- Chhota Suzapur Location in West Bengal, India Chhota Suzapur Chhota Suzapur (India)
- Coordinates: 24°54′59″N 88°05′37″E﻿ / ﻿24.916376°N 88.093665°E
- Country: India
- State: West Bengal
- District: Malda

Area
- • Total: 0.9052 km^{2} (0.3495 sq mi)

Population (2011)
- • Total: 11,216
- • Density: 12,390/km^{2} (32,090/sq mi)

Languages (For language and religion details see Kaliachak I#Language and religion)
- • Official: Bengali, English
- Time zone: UTC+5:30 (IST)
- PIN: 732206
- Telephone/ STD code: 03512
- Vehicle registration: WB
- Lok Sabha constituency: Maldaha Dakshin
- Vidhan Sabha constituency: Sujapur
- Website: malda.nic.in

= Chhota Suzapur =

Chhota Suzapur is a census town. It is located in the Kaliachak I CD block in the Malda Sadar subdivision of Malda district in West Bengal, India.

== Geography ==

===Location===
Chhota Suzapur is located at .

According to the map of Kaliachak CD block in the District Census Handbook, Maldah, 2011, Chhota Suzapur, Bara Suzapur, Chaspara, Nazirpur, Bamangram and Jalalpur form a cluster of census towns.

===Area overview===
The area shown in the adjoining map is the physiographic sub-region known as the diara. It "is a relatively well drained flat land formed by the fluvial deposition of newer alluvium." The most note-worthy feature is the Farakka Barrage across the Ganges. The area is a part of the Malda Sadar subdivision, which is an overwhelmingly rural region, but the area shown in the map has pockets of urbanization with 17 census towns, concentrated mostly in the Kaliachak I CD block.
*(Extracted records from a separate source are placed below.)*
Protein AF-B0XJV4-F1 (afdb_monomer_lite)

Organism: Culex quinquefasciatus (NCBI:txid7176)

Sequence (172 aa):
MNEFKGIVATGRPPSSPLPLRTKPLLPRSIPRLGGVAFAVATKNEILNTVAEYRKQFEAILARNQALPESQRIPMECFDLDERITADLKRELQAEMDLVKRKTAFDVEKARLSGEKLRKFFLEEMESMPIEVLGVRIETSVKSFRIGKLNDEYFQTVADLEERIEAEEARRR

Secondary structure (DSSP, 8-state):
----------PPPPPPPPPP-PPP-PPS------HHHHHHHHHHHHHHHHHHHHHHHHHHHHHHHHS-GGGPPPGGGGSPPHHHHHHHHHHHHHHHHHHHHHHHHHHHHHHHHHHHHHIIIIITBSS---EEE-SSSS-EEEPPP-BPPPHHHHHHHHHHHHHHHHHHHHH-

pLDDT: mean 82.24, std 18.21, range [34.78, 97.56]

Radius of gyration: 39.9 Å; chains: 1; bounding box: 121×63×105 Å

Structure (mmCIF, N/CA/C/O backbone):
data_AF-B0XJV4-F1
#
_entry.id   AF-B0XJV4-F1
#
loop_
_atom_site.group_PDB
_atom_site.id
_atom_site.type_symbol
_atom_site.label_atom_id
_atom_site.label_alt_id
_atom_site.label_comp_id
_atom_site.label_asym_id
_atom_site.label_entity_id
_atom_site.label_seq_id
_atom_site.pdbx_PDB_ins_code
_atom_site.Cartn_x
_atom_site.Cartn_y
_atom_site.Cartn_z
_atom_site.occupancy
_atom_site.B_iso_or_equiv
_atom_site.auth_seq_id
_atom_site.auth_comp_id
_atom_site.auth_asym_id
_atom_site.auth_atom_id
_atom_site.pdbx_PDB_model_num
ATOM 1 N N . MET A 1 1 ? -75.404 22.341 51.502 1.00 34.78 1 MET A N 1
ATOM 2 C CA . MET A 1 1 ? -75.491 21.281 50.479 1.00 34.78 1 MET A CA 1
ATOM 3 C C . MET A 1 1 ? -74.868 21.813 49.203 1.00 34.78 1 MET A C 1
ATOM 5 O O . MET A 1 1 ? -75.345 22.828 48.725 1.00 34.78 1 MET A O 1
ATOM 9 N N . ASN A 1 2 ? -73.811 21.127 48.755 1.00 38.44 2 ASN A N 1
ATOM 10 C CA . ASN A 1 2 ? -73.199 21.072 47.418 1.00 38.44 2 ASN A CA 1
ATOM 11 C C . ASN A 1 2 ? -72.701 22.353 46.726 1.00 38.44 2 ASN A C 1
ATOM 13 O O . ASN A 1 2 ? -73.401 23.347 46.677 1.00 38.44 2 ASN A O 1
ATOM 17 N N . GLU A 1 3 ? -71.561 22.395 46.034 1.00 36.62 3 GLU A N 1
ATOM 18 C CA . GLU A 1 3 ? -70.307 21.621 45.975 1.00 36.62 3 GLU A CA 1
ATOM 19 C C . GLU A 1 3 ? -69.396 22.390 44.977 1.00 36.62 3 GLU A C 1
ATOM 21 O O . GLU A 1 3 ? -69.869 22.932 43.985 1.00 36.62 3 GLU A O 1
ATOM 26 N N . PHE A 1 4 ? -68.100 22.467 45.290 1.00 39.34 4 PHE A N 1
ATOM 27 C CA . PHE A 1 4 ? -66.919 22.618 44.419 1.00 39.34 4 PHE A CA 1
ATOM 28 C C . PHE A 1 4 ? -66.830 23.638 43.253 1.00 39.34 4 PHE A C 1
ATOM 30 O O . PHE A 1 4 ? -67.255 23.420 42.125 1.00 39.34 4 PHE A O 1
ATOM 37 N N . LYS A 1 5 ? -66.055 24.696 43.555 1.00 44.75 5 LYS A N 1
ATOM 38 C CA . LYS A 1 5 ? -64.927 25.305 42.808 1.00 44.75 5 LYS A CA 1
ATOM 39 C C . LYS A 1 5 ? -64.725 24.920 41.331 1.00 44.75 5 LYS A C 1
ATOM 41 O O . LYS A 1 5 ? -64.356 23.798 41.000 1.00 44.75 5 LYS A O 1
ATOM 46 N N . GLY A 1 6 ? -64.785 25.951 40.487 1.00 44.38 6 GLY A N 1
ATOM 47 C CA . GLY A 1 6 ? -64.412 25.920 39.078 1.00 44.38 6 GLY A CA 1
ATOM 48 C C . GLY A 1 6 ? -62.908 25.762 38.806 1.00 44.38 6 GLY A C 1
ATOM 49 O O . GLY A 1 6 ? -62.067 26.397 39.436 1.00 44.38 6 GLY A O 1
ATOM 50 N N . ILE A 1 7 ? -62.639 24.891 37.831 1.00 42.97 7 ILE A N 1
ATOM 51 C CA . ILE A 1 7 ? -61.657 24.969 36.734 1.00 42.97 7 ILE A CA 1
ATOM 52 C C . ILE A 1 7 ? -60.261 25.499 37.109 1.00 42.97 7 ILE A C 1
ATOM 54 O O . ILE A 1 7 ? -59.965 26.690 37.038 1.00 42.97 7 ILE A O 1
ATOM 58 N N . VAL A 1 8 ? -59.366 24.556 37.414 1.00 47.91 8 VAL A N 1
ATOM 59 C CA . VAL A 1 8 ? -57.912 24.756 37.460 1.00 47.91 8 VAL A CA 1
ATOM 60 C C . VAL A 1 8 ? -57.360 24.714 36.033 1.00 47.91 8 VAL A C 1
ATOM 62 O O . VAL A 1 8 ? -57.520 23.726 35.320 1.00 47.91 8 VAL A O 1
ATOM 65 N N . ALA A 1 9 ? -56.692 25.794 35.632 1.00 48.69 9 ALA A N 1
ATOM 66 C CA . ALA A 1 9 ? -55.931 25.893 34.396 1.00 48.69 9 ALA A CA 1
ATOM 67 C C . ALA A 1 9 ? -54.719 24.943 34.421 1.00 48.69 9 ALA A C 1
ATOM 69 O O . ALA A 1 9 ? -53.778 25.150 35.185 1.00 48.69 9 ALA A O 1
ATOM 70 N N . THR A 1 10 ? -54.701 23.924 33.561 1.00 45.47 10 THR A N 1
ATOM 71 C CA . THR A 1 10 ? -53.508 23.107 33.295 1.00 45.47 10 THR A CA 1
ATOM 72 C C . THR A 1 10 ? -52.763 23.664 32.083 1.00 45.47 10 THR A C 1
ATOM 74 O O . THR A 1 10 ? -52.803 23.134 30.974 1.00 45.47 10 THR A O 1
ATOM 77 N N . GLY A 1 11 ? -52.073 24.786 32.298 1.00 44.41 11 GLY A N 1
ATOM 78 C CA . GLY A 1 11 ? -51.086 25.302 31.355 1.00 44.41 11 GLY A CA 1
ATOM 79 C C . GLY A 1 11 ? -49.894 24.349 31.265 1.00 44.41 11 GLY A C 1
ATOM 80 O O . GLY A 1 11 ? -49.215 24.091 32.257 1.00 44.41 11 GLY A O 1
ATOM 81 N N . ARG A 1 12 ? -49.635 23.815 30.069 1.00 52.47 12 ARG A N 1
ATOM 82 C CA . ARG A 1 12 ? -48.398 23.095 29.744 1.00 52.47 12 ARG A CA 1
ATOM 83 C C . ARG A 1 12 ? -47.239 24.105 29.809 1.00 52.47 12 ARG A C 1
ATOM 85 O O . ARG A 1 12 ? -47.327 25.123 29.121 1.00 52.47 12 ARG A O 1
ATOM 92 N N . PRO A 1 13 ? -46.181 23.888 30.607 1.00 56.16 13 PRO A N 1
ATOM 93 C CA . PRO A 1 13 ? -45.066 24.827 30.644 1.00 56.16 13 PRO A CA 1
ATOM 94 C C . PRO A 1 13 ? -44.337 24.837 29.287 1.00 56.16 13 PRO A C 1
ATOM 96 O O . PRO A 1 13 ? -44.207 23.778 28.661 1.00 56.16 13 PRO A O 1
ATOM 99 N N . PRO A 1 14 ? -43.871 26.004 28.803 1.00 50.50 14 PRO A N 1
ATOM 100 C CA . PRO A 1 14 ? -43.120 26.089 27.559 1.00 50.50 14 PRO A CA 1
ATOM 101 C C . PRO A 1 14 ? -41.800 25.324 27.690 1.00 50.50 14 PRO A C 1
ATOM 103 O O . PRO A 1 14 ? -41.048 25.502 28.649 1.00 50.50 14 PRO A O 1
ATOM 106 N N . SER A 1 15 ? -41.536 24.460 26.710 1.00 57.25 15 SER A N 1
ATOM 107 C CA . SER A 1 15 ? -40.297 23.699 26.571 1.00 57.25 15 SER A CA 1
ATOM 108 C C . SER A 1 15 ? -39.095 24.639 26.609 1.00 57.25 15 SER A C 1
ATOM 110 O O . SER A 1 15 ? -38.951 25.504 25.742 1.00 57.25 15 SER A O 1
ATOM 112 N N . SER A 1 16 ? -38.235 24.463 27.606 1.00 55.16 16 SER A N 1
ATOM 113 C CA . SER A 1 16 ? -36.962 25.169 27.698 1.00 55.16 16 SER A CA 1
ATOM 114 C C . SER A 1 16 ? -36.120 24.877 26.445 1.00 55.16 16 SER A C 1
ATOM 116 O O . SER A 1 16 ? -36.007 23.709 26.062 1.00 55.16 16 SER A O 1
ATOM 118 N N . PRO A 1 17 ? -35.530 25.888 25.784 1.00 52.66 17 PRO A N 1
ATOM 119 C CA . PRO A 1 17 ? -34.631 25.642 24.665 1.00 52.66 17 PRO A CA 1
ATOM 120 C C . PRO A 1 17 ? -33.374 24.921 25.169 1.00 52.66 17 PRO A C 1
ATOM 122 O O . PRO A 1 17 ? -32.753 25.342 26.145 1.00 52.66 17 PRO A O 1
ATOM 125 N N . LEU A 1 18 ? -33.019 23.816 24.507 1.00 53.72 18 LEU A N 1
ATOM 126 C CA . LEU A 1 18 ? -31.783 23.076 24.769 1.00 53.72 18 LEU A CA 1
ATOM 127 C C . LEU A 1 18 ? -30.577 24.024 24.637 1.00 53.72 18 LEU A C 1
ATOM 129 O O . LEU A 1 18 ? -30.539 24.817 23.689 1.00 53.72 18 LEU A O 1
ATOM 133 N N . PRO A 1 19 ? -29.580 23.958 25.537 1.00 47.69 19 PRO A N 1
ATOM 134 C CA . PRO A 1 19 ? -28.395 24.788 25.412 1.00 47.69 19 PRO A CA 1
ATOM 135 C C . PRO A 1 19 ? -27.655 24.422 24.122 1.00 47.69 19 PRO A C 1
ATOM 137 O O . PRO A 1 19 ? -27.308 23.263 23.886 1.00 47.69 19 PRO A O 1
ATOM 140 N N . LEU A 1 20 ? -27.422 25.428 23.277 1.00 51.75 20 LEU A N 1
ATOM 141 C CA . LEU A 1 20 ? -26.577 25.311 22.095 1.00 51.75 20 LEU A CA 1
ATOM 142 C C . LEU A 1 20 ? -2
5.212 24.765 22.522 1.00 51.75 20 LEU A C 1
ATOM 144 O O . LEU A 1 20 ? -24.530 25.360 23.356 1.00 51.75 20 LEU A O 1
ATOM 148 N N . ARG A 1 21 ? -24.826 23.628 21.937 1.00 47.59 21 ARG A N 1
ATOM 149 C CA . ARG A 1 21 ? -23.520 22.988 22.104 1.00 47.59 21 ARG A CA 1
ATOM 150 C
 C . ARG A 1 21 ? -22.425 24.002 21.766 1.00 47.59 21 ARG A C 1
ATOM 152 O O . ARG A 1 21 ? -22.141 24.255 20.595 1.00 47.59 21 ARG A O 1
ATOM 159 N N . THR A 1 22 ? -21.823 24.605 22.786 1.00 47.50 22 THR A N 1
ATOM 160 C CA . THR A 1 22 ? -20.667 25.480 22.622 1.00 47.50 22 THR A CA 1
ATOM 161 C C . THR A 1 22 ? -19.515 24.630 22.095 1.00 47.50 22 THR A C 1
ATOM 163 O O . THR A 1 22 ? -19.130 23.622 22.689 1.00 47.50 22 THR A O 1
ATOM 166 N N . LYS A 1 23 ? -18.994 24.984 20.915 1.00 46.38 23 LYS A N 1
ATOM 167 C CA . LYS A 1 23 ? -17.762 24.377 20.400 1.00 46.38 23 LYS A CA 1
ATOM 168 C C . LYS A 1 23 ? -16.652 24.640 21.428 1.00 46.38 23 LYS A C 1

The bank of the Ganges between Bhutni and Panchanandapur (both the places are marked on the map), is the area worst hit by left bank erosion, a major problem in the Malda area. The ruins of Gauda, capital of several empires, is located in this area.

Note: The map alongside presents some of the notable locations in the area. All places marked in the map are linked in the larger full screen map.

==Demographics==
According to the 2011 Census of India, Chhota Suzapur had a total population of 11,216, of which 5,808 (52%) were males and 5,408 (48%) were females. Population in the age range 0–6 years was 1,757. The total number of literate persons in Chhota Suzapur was 7,314 (77.32% of the population over 6 years).

==Infrastructure==
According to the District Census Handbook, Maldah, 2011, Chhota Suzapur covered an area of 0.9052 km^{2}. It had 10 km roads with both open and closed drains. The protected water-supply involved river infiltration gallery, tap water from treated sources, tube well/ bore well. It had 904 domestic electric connections. Among the medical facilities it had 4 dispensaries/ health centres, 6 medicine shops. Among the educational facilities, it had 8 primary schools, 3 middle schools, 3 secondary schools, 3 senior secondary schools, the nearest general degree college at Malda 10 km away. It produced resham silk, mango, potato. It had branch offices of 2 nationalised banks, 1 private commercial bank.

==Healthcare==
There is a primary health centre, with 10 beds at Sujapur.